LGBT to forma neomarksizmu
Możliwe (gdy mówimy o ruchu, nie - skłonnościach), zważywszy na to, że u nas sprawą zajmują się m.in. Zandberg z Czarzastym, a i Biedroń korzenie ma w SLD... tylko... co z tego? Klasyczny, XIX-wieczny, marksizm zwracał uwagę na poważne problemy społeczne, rażące niesprawiedliwości (pokazywane zresztą i np. przez nie-marksistę Reymonta w "Ziemi obiecanej"), itp. Czy dobrze chciał je rozwiązywać - to temat na inny wątek, ale wskazywał je zwykle trafnie. Sądzę, że tu jest podobnie.
Dehnel powinien sobie zdać sprawę, że nawet najbardziej zdegenerowany kibol Arki Gdynia stoi moralnie wyżej od tego całego LGBT. Kibole jak robią rozróbę to nie udają że se idą pokojowo itd. Weźmy derby Wisła-Cracovia - wiadomo, o co chodzi. Ci natomiast wprost przeciwnie. Jest to najgorszy typ zachowania społecznego. Tzn może są gorsze ale ten jest bardzo zły: najpierw zaczynają, tłuka kogoś a jak w odwecie sami oberwą to płaczą, że ich biją. Weźmy te wszystkie cipkomaryjki itp twórczość Podleśnej i profanacje.

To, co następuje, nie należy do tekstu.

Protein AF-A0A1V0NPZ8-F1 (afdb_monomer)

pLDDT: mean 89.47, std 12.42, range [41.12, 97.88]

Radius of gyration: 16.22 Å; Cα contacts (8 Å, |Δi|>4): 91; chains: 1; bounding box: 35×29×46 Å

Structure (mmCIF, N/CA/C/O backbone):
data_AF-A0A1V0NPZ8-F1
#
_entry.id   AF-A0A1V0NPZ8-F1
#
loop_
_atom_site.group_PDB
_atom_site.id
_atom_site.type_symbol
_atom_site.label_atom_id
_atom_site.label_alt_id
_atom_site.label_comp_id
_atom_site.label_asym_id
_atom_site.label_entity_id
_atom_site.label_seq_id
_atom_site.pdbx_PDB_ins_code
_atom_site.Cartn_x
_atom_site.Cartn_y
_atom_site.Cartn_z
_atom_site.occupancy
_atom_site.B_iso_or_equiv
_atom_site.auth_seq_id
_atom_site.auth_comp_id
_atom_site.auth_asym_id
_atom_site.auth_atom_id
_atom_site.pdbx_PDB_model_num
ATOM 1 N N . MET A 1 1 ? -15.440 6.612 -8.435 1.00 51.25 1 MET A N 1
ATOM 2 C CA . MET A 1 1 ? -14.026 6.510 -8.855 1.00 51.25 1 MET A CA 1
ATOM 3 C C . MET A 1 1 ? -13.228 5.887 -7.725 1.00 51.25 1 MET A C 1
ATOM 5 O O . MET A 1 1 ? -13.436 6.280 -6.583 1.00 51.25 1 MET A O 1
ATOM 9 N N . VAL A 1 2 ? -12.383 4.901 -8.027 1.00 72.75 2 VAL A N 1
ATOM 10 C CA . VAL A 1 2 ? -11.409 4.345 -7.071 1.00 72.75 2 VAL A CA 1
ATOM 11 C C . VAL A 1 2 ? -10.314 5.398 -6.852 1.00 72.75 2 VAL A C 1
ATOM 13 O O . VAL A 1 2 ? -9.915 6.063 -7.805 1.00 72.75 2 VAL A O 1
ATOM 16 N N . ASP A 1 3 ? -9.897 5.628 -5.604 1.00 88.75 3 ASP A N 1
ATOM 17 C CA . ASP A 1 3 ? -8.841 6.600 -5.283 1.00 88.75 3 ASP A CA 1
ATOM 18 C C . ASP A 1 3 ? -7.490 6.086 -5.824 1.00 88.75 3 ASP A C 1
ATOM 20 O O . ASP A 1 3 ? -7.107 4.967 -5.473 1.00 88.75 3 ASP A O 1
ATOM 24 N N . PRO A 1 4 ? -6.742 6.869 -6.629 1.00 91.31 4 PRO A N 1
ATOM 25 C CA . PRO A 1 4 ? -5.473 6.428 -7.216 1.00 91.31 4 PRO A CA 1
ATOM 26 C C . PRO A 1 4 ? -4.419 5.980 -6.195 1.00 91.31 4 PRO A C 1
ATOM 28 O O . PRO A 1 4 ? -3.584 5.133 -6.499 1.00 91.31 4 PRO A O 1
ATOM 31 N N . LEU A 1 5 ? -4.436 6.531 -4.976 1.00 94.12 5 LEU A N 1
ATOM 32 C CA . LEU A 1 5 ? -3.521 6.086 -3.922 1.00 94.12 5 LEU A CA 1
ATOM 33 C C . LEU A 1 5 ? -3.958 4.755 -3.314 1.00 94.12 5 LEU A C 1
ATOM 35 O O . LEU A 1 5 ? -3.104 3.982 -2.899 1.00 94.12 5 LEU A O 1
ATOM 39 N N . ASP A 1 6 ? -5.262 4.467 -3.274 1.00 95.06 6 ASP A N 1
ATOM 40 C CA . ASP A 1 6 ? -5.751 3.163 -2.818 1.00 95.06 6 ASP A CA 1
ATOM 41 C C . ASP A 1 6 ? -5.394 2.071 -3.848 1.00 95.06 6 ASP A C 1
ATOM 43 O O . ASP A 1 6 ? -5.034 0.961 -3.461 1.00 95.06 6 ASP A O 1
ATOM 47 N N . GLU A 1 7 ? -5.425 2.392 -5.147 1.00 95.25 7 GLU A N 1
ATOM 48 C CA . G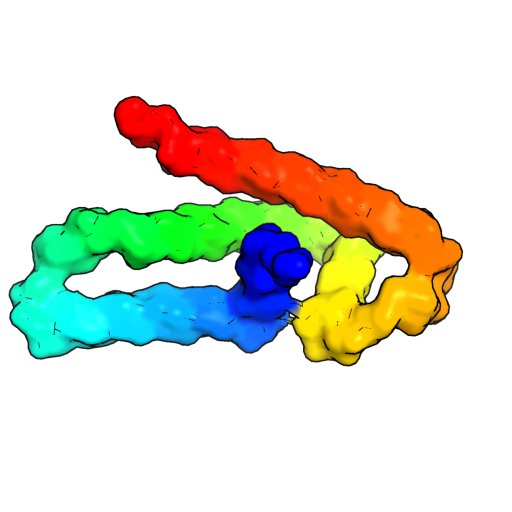LU A 1 7 ? -4.938 1.502 -6.211 1.00 95.25 7 GLU A CA 1
ATOM 49 C C . GLU A 1 7 ? -3.426 1.269 -6.102 1.00 95.25 7 GLU A C 1
ATOM 51 O O . GLU A 1 7 ? -2.988 0.121 -6.074 1.00 95.25 7 GLU A O 1
ATOM 56 N N . LEU A 1 8 ? -2.635 2.334 -5.935 1.00 95.75 8 LEU A N 1
ATOM 57 C CA . LEU A 1 8 ? -1.189 2.224 -5.737 1.00 95.75 8 LEU A CA 1
ATOM 58 C C . LEU A 1 8 ? -0.834 1.387 -4.495 1.00 95.75 8 LEU A C 1
ATOM 60 O O . LEU A 1 8 ? 0.051 0.535 -4.557 1.00 95.75 8 LEU A O 1
ATOM 64 N N . MET A 1 9 ? -1.536 1.590 -3.375 1.00 96.25 9 MET A N 1
ATOM 65 C CA . MET A 1 9 ? -1.359 0.776 -2.168 1.00 96.25 9 MET A CA 1
ATOM 66 C C . MET A 1 9 ? -1.698 -0.693 -2.421 1.00 96.25 9 MET A C 1
ATOM 68 O O . MET A 1 9 ? -0.984 -1.576 -1.950 1.00 96.25 9 MET A O 1
ATOM 72 N N . SER A 1 10 ? -2.769 -0.963 -3.170 1.00 96.56 10 SER A N 1
ATOM 73 C CA . SER A 1 10 ? -3.133 -2.322 -3.566 1.00 96.56 10 SER A CA 1
ATOM 74 C C . SER A 1 10 ? -2.042 -2.960 -4.420 1.00 96.56 10 SER A C 1
ATOM 76 O O . SER A 1 10 ? -1.608 -4.074 -4.130 1.00 96.56 10 SER A O 1
ATOM 78 N N . ASP A 1 11 ? -1.561 -2.251 -5.440 1.00 97.25 11 ASP A N 1
ATOM 79 C CA . ASP A 1 11 ? -0.502 -2.732 -6.321 1.00 97.25 11 ASP A CA 1
ATOM 80 C C . ASP A 1 11 ? 0.784 -3.033 -5.551 1.00 97.25 11 ASP A C 1
ATOM 82 O O . ASP A 1 11 ? 1.425 -4.057 -5.778 1.00 97.25 11 ASP A O 1
ATOM 86 N N . TYR A 1 12 ? 1.155 -2.157 -4.620 1.00 97.69 12 TYR A N 1
ATOM 87 C CA . TYR A 1 12 ? 2.329 -2.341 -3.778 1.00 97.69 12 TYR A CA 1
ATOM 88 C C . TYR A 1 12 ? 2.190 -3.571 -2.873 1.00 97.69 12 TYR A C 1
ATOM 90 O O . TYR A 1 12 ? 3.033 -4.464 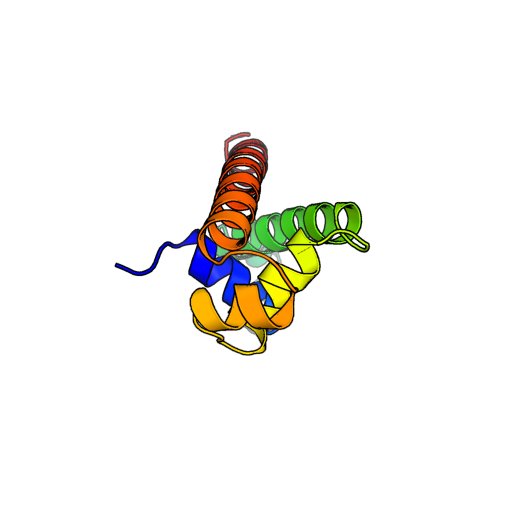-2.901 1.00 97.69 12 TYR A O 1
ATOM 98 N N . ILE A 1 13 ? 1.093 -3.667 -2.115 1.00 97.12 13 ILE A N 1
ATOM 99 C CA . ILE A 1 13 ? 0.877 -4.754 -1.146 1.00 97.12 13 ILE A CA 1
ATOM 100 C C . ILE A 1 13 ? 0.728 -6.122 -1.825 1.00 97.12 13 ILE A C 1
ATOM 102 O O . ILE A 1 13 ? 1.100 -7.141 -1.241 1.00 97.12 13 ILE A O 1
ATOM 106 N N . THR A 1 14 ? 0.192 -6.158 -3.046 1.00 96.44 14 THR A N 1
ATOM 107 C CA . THR A 1 14 ? 0.039 -7.392 -3.835 1.00 96.44 14 THR A CA 1
ATOM 108 C C . THR A 1 14 ? 1.277 -7.745 -4.663 1.00 96.44 14 THR A C 1
ATOM 110 O O . THR A 1 14 ? 1.318 -8.822 -5.253 1.00 96.44 14 THR A O 1
ATOM 113 N N . GLY A 1 15 ? 2.288 -6.870 -4.716 1.00 96.75 15 GLY A N 1
ATOM 114 C CA . GLY A 1 15 ? 3.480 -7.032 -5.556 1.00 96.75 15 GLY A CA 1
ATOM 115 C C . GLY A 1 15 ? 3.266 -6.689 -7.036 1.00 96.75 15 GLY A C 1
ATOM 116 O O . GLY A 1 15 ? 4.205 -6.749 -7.827 1.00 96.75 15 GLY A O 1
ATOM 117 N N . MET A 1 16 ? 2.060 -6.279 -7.433 1.00 97.12 16 MET A N 1
ATOM 118 C CA . MET A 1 16 ? 1.750 -5.868 -8.803 1.00 97.12 16 MET A CA 1
ATOM 119 C C . MET A 1 16 ? 2.550 -4.632 -9.244 1.00 97.12 16 MET A C 1
ATOM 121 O O . MET A 1 16 ? 2.887 -4.513 -10.421 1.00 97.12 16 MET A O 1
ATOM 125 N N . LEU A 1 17 ? 2.903 -3.727 -8.321 1.00 96.62 17 LEU A N 1
ATOM 126 C CA . LEU A 1 17 ? 3.742 -2.566 -8.642 1.00 96.62 17 LEU A CA 1
ATOM 127 C C . LEU A 1 17 ? 5.111 -3.004 -9.188 1.00 96.62 17 LEU A C 1
ATOM 129 O O . LEU A 1 17 ? 5.549 -2.511 -10.226 1.00 96.62 17 LEU A O 1
ATOM 133 N N . GLU A 1 18 ? 5.739 -3.983 -8.535 1.00 96.50 18 G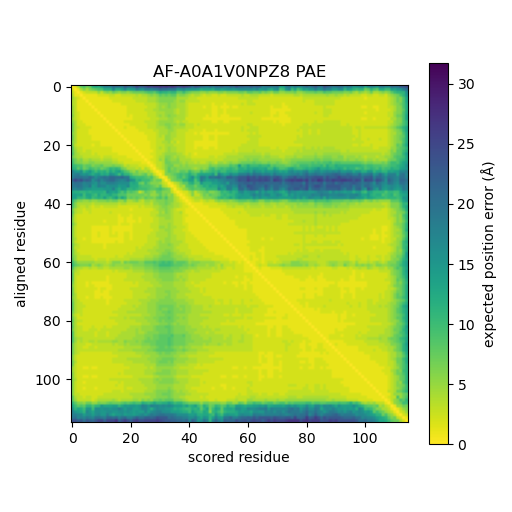LU A N 1
ATOM 134 C CA . GLU A 1 18 ? 7.015 -4.572 -8.954 1.00 96.50 18 GLU A CA 1
ATOM 135 C C . GLU A 1 18 ? 6.894 -5.247 -10.327 1.00 96.50 18 GLU A C 1
ATOM 137 O O . GLU A 1 18 ? 7.740 -5.069 -11.203 1.00 96.50 18 GLU A O 1
ATOM 142 N N . VAL A 1 19 ? 5.799 -5.979 -10.557 1.00 97.31 19 VAL A N 1
ATOM 143 C CA . VAL A 1 19 ? 5.515 -6.604 -11.859 1.00 97.31 19 VAL A CA 1
ATOM 144 C C . VAL A 1 19 ? 5.401 -5.547 -12.959 1.00 97.31 19 VAL A C 1
ATOM 146 O O . VAL A 1 19 ? 5.994 -5.712 -14.026 1.00 97.31 19 VAL A O 1
ATOM 149 N N . LYS A 1 20 ? 4.691 -4.439 -12.704 1.00 94.81 20 LYS A N 1
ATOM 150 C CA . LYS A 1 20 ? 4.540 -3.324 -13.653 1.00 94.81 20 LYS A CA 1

Weźmy parcie na paradowanie z penisem na wierzchu i gołym zadkiem. Gościu zasuwający na czworakach a drugi go prowadzi na smyczy.

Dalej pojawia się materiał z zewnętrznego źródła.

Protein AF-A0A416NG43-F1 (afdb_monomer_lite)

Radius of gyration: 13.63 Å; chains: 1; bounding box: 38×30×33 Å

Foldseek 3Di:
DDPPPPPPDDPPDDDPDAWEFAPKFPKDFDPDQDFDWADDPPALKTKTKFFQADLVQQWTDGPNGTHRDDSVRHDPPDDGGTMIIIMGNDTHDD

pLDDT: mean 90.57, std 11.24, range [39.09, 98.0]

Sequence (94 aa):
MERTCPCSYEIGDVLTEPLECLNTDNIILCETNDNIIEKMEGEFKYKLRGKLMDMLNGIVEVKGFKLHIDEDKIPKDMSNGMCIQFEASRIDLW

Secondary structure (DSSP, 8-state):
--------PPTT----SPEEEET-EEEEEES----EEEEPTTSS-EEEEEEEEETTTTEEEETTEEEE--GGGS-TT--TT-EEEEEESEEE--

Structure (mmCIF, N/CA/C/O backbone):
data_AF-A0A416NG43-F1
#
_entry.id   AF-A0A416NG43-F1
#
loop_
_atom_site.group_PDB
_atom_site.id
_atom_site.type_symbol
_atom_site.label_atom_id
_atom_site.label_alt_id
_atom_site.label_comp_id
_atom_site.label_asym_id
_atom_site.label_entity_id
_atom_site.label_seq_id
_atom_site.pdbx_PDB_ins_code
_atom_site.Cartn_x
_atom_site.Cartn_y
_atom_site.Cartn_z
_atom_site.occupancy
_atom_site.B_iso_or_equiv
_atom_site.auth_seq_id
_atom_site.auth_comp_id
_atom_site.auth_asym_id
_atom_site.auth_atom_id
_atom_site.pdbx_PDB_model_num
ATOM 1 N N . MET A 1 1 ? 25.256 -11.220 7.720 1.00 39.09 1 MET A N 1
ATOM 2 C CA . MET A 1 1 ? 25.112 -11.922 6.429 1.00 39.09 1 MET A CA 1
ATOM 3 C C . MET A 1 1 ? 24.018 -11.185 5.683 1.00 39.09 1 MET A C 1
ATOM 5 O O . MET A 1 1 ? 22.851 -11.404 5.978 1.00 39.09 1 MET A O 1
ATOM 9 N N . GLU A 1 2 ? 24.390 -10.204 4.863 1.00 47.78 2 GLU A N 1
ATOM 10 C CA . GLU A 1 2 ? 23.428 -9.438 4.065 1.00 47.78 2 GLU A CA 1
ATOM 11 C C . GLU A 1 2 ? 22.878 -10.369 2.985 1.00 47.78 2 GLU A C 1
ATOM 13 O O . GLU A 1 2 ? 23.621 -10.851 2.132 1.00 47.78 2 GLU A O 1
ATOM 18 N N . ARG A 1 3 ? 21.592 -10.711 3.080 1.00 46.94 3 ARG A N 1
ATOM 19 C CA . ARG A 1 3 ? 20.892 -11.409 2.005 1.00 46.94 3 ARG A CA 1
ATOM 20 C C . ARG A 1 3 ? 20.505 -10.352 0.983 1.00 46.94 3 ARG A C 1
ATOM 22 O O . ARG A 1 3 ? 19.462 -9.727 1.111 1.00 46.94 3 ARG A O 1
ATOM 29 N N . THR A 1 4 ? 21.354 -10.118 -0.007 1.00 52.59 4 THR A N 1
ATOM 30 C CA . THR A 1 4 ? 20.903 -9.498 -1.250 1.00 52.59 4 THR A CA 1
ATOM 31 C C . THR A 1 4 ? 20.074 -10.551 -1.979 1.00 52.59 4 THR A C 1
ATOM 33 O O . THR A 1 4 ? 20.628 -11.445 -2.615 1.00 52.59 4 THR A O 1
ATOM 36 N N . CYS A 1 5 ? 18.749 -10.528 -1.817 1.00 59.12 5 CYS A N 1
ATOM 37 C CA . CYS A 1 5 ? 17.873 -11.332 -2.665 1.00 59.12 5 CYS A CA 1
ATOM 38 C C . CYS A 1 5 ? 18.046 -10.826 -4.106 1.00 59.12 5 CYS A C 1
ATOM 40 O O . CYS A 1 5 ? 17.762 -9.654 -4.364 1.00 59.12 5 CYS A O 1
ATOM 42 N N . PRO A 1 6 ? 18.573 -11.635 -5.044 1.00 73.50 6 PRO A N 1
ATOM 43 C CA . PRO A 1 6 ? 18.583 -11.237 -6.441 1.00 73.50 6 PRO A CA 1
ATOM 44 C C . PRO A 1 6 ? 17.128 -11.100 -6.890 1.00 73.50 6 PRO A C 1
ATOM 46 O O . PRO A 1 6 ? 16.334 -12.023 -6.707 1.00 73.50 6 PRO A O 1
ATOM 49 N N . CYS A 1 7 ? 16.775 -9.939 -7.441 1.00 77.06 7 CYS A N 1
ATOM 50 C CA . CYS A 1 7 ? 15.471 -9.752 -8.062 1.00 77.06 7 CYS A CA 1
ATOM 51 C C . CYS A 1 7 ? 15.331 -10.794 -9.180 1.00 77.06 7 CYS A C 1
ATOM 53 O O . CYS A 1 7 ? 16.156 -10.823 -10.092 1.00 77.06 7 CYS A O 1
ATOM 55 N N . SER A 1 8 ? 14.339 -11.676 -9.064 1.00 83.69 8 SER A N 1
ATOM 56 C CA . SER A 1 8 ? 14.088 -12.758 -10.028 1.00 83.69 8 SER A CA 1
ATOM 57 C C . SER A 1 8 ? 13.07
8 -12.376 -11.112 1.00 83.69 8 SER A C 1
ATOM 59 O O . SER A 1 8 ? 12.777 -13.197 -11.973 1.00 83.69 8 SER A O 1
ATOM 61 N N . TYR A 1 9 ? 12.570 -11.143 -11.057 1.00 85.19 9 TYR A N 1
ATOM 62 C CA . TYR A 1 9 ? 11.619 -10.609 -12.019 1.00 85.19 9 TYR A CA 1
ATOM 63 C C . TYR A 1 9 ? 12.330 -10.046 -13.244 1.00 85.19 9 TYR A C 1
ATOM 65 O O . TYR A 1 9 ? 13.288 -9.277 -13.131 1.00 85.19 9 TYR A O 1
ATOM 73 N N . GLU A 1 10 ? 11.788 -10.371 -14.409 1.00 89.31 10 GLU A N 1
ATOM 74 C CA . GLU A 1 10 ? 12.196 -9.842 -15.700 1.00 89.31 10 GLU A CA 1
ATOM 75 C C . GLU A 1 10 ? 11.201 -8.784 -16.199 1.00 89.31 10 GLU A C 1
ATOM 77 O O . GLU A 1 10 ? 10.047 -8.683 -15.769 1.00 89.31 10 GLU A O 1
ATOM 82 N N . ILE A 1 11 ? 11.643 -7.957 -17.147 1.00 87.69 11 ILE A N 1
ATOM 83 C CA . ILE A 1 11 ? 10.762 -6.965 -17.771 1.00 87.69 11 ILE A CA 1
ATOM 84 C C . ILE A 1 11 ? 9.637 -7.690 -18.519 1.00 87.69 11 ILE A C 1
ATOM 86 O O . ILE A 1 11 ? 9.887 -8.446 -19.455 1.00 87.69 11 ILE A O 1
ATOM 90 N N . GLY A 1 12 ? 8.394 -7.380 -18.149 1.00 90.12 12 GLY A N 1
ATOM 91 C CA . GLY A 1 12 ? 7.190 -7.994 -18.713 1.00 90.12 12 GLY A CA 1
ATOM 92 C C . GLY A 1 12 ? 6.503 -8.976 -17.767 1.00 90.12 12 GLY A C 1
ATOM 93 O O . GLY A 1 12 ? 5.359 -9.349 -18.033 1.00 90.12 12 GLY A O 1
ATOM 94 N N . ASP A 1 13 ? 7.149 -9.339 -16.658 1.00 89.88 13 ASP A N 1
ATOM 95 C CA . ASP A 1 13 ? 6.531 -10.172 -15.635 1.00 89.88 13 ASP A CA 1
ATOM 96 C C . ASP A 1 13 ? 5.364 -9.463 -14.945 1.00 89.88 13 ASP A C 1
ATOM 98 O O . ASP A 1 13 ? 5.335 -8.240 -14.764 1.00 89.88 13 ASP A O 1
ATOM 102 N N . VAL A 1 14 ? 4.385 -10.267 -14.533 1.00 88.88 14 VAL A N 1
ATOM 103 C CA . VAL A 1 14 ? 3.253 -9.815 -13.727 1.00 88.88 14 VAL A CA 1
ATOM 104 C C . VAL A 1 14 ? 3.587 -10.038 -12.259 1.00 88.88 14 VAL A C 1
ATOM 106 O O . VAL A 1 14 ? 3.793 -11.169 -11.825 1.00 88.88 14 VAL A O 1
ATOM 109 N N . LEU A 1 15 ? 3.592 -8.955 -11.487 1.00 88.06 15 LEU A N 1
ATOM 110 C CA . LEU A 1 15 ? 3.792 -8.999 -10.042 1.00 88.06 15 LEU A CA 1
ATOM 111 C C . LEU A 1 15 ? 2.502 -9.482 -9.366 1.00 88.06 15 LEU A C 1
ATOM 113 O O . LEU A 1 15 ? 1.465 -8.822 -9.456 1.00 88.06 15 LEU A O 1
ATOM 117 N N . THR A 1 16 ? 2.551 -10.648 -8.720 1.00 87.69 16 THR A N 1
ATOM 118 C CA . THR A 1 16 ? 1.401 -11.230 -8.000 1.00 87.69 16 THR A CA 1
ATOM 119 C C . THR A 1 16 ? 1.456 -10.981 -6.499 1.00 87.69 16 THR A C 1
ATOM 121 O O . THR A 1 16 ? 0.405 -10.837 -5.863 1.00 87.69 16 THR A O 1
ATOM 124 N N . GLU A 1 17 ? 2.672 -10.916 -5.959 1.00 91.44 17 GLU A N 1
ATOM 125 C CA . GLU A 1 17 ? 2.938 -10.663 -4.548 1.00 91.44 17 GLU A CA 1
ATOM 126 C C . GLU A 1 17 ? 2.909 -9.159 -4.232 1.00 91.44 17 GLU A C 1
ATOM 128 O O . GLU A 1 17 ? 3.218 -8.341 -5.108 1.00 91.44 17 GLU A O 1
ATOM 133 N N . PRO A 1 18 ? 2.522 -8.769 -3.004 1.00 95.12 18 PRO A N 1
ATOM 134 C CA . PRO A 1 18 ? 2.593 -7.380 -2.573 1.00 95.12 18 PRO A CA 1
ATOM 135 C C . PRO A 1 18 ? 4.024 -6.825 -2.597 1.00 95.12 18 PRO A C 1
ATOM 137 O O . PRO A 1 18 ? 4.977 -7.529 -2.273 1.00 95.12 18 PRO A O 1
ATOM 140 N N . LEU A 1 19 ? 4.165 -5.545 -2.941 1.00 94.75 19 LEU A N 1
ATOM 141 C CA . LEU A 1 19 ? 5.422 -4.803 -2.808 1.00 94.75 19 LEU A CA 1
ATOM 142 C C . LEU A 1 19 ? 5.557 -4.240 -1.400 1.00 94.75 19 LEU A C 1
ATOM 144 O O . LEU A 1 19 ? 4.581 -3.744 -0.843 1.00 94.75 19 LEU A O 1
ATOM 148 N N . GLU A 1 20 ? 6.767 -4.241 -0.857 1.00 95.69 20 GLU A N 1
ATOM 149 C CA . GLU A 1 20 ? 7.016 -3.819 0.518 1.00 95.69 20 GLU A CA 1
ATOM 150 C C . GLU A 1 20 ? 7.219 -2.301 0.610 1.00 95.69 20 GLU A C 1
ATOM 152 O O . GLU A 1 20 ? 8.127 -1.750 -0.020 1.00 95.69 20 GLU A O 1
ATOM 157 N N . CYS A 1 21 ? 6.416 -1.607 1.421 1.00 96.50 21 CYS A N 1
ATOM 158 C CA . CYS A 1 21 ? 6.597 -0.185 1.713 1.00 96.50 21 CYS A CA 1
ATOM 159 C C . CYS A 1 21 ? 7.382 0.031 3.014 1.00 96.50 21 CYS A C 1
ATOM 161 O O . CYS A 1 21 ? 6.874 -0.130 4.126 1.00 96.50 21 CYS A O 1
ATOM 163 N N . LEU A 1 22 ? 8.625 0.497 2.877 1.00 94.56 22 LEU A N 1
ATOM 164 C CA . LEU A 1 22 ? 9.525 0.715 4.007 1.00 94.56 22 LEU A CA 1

Czekaj, po kolei... Zachowanie kibola jest dla mnie - powiedzmy - moralnie obojętne, jak długo tłucze się z innymi kibolami, którzy podobne reguły akceptują (wspominałem nawet swego czasu, że może nie od rzeczy byłoby im zorganizować specjalne obszary, czy też areny, na których mogliby się bić bez ponoszenia karnych konsekwencji skoro to lubią, zrobić z ich walk legalny sport kontaktowy), jednak kiedy napada - choćby werbalnie (co łatwo może przejść do czynów przy takim temperamencie) - osoby postronne (bo nie podoba mu się np. ich gęba) moja ocena sytuacji zmienia się diametralnie (na to są i muszą być paragrafy).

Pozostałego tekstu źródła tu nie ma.